AnnotationTranscript assemblies were constructed using PASA from Mimulus guttatus ESTs (~555K, IM62 and DUN, including some 454 EST reads) and ESTs of related species (~256K, other asterids). Loci were determined by BLAT alignments of above transcript assemblies and/or BLASTX alignments of proteins from arabi (Arabidopsis thaliana), rice, grape genomes or a few tomato, potato and tobacco proteins to repeat-soft-masked M. guttatus genome. Gene models were predicted by homology-based predictors, mainly by FGENESH+ with the addition of GenomeScan if FGENESH+ produced no model at the locus. Predicted genes were UTR-extended and/or improved by PASA. Filtered gene set was made from PASA improved gene models based on ESTs support or protein homology support subjected to filtering of repeats/transposable elements. Protein domains (Pfam and Panther) were assigned to filtered gene models and gene models whose protein contains >= 30% TE domains were further filtered out to yield 26,718 genes/loci.
StatisticsThis release of Phytozome includes the JGI gene annotation v1.1 of assembly v1.0:
- Approximately 321.7Mb arranged in 2216 scaffolds
- Approximately 300.7Mb arranged in 17831 contigs (~ 6.5% gap)
- Scaffold N50 (L50) = 81 (1.1 Mbp)
- Contig N50 (L5) = 1770 (45.5 Kbp)
- 512 scaffolds larger than 50 Kbp, with 95.7% of the genome in scaffolds larger than 50 Kbp
- 26718 loci containing protein-coding genes
- 28282 protein-coding transcripts
What can I do with the Mimulus dataset?
- I would like to use this data to help clone a gene, analyse a gene family, etc.
- Wonderful! Please feel free to use this data to advance your studies of plant biology. Please reference "Mimulus Genome Project, DoE Joint Genome Institute" as your citation. Also please recognize that this is a preliminary release, which may include various errors. Caveat emptor.
- I think I found an error.What should I do?
- If you would like to bring any items to our attention, please email us.
- I would like to do a large-scale comparison of Mimulus to other genomes, and/or a global analysis of its gene content.
- Our plans for publication of the Mimulus genome are described below, and are focused on the large-scale analysis of the gene and repetitive content of the genome and its evolutionary dynamics (including synteny and chromosomal/segmental duplication, gene family evolution, gene structure evolution) relative to other angiosperms. The Fort Lauderdale guidelines for large scale sequencing projects aims to balance the value of rapid data release for the user community with respect for the scientific interests of the generators of the data. We ask that you respect these scientific goals as discussed in the Fort Lauderdale guidelines. A plan for the coordinated submission of companion manuscripts to Genome Research will be developed.

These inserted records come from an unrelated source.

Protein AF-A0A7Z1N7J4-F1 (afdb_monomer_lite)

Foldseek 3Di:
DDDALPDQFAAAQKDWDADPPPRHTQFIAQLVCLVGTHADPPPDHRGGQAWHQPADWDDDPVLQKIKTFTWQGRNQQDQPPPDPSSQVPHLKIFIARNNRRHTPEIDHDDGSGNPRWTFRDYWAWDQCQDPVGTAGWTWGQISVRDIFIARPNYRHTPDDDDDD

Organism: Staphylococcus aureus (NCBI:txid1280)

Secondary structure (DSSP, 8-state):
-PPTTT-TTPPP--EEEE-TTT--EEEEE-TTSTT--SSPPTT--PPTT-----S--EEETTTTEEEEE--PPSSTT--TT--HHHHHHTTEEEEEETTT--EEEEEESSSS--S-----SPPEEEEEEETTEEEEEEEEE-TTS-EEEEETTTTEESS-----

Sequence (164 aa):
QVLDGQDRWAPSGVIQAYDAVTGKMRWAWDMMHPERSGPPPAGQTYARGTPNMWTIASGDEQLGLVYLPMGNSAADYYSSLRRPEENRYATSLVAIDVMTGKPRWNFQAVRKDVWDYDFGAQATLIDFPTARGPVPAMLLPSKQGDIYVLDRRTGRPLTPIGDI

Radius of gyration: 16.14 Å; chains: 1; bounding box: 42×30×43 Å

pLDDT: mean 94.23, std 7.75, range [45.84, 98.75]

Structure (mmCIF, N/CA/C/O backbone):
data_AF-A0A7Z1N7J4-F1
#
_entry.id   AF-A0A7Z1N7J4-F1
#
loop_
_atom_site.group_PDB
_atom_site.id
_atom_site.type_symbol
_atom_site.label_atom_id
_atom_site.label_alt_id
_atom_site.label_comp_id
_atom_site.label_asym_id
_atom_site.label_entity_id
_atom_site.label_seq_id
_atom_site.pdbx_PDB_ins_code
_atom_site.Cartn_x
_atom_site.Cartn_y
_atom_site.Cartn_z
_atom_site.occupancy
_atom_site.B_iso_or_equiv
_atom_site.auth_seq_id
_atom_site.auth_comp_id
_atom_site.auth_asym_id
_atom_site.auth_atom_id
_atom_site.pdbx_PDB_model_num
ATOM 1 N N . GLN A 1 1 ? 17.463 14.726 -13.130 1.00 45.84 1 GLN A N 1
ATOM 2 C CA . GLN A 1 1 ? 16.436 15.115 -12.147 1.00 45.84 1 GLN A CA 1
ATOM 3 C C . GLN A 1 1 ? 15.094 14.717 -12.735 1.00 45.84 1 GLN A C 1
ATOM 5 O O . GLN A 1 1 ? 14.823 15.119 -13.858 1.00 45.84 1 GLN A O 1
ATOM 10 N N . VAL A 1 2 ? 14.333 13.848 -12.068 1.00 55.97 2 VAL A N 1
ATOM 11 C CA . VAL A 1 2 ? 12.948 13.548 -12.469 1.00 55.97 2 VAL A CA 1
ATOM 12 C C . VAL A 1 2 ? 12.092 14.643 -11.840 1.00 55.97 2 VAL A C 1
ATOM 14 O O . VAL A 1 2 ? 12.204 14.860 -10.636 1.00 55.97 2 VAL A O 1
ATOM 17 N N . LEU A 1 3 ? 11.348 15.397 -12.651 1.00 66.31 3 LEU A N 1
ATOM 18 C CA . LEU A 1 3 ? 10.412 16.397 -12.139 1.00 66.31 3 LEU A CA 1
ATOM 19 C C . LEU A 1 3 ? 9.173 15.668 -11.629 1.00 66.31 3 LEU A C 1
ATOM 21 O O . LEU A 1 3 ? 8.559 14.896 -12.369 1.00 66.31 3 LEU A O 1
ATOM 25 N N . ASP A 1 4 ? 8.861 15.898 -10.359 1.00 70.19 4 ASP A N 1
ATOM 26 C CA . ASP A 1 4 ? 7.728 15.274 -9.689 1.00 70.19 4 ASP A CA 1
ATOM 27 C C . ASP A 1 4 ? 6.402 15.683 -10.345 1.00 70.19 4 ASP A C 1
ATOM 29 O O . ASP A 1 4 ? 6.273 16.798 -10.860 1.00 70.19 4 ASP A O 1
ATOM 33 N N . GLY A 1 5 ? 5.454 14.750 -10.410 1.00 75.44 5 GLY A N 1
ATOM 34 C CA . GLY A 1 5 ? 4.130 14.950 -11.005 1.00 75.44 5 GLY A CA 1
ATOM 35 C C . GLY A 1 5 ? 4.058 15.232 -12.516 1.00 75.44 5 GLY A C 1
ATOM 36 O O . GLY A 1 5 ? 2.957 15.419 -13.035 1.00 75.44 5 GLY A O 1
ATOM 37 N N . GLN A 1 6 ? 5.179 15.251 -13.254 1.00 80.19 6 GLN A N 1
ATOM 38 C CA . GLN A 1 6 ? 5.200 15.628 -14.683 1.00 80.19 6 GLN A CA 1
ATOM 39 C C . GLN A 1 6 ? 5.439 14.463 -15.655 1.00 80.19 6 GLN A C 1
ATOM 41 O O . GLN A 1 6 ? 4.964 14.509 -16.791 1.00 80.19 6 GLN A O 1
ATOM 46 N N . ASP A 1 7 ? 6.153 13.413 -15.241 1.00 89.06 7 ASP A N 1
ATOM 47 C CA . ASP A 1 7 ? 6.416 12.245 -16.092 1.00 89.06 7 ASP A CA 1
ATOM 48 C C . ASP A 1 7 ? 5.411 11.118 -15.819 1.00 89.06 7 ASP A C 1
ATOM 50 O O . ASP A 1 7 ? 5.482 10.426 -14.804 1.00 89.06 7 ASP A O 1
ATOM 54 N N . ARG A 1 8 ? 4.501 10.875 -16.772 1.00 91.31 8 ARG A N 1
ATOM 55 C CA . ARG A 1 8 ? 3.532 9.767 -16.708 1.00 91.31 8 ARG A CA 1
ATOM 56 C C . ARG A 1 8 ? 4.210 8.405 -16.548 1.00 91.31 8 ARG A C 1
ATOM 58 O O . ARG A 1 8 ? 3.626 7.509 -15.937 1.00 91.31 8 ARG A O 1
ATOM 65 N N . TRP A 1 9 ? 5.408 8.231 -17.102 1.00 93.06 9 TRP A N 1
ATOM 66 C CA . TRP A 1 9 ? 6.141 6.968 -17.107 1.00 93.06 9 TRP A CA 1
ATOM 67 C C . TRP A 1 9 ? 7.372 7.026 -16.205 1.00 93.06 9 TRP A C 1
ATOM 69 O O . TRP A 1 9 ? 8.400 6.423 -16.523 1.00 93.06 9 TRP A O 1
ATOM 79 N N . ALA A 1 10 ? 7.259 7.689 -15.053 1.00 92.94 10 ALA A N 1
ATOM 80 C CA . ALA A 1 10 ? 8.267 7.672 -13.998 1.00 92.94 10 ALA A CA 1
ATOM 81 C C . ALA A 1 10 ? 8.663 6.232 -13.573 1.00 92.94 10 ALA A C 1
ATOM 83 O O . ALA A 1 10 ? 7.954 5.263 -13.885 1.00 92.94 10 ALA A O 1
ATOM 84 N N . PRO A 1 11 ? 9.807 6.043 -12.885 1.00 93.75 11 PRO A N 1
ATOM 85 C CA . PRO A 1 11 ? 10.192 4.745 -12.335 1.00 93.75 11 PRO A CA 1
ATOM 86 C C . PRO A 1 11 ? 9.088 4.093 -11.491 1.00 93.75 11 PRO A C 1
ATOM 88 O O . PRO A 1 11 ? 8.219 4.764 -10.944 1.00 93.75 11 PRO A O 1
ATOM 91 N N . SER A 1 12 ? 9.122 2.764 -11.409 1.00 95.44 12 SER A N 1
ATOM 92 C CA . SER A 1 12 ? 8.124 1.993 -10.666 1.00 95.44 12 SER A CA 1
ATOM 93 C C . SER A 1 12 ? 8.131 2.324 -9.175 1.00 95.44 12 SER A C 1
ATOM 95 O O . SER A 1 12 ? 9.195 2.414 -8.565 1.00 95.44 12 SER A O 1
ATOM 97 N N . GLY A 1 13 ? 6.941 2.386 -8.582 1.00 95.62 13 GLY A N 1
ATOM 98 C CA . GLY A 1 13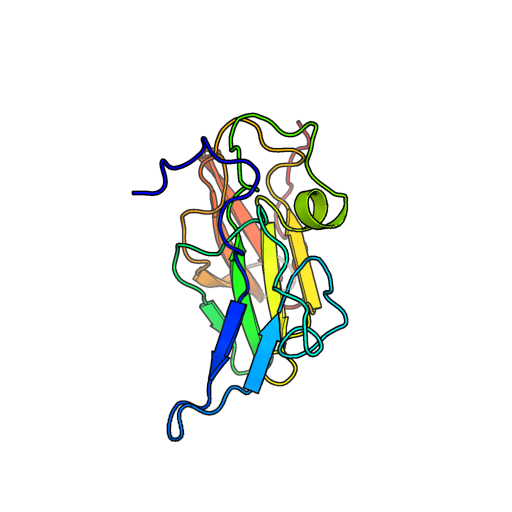 ? 6.733 2.430 -7.135 1.00 95.62 13 GLY A CA 1
ATOM 99 C C . GLY A 1 13 ? 6.678 1.050 -6.470 1.00 95.62 13 GLY A C 1
ATOM 100 O O . GLY A 1 13 ? 6.010 0.888 -5.452 1.00 95.62 13 GLY A O 1
ATOM 101 N N . VAL A 1 14 ? 7.336 0.048 -7.068 1.00 97.62 14 VAL A N 1
ATOM 102 C CA . VAL A 1 14 ? 7.452 -1.316 -6.535 1.00 97.62 14 VAL A CA 1
ATOM 103 C C . VAL A 1 14 ? 7.884 -1.311 -5.067 1.00 97.62 14 VAL A C 1
ATOM 105 O O . VAL A 1 14 ? 8.836 -0.632 -4.683 1.00 97.62 14 VAL A O 1
ATOM 108 N N . ILE A 1 15 ? 7.225 -2.136 -4.258 1.00 97.94 15 ILE A N 1
ATOM 109 C CA . ILE A 1 15 ? 7.602 -2.347 -2.859 1.00 97.94 15 ILE A CA 1
ATOM 110 C C . ILE A 1 15 ? 8.421 -3.624 -2.768 1.00 97.94 15 ILE A C 1
ATOM 112 O O . ILE A 1 15 ? 8.013 -4.668 -3.270 1.00 97.94 15 ILE A O 1
ATOM 116 N N . GLN A 1 16 ? 9.589 -3.554 -2.143 1.00 97.44 16 GLN A N 1
ATOM 117 C CA . GLN A 1 16 ? 10.519 -4.674 -2.064 1.00 97.44 16 GLN A CA 1
ATOM 118 C C . GLN A 1 16 ? 10.835 -4.986 -0.610 1.00 97.44 16 GLN A C 1
ATOM 120 O O . GLN A 1 16 ? 11.089 -4.080 0.181 1.00 97.44 16 GLN A O 1
ATOM 125 N N . ALA A 1 17 ? 10.866 -6.272 -0.280 1.00 97.31 17 ALA A N 1
ATOM 126 C CA . ALA A 1 17 ? 11.343 -6.744 1.006 1.00 97.31 17 ALA A CA 1
ATOM 127 C C . ALA A 1 17 ? 12.653 -7.495 0.849 1.00 97.31 17 ALA A C 1
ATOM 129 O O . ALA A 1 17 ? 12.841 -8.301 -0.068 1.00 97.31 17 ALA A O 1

What are the publication plans?
We expect that the initial manuscript describing the assembly, annotation, and first analysis of the Mimulus genome will be based on an improved, chromosome-scale assembly to be developed by the end of 2010. This assembly and its annotation will be distributed prior to publication. Our target is submission of a manuscript no later than nine months after completion of chromosome-scale assembly and annotation.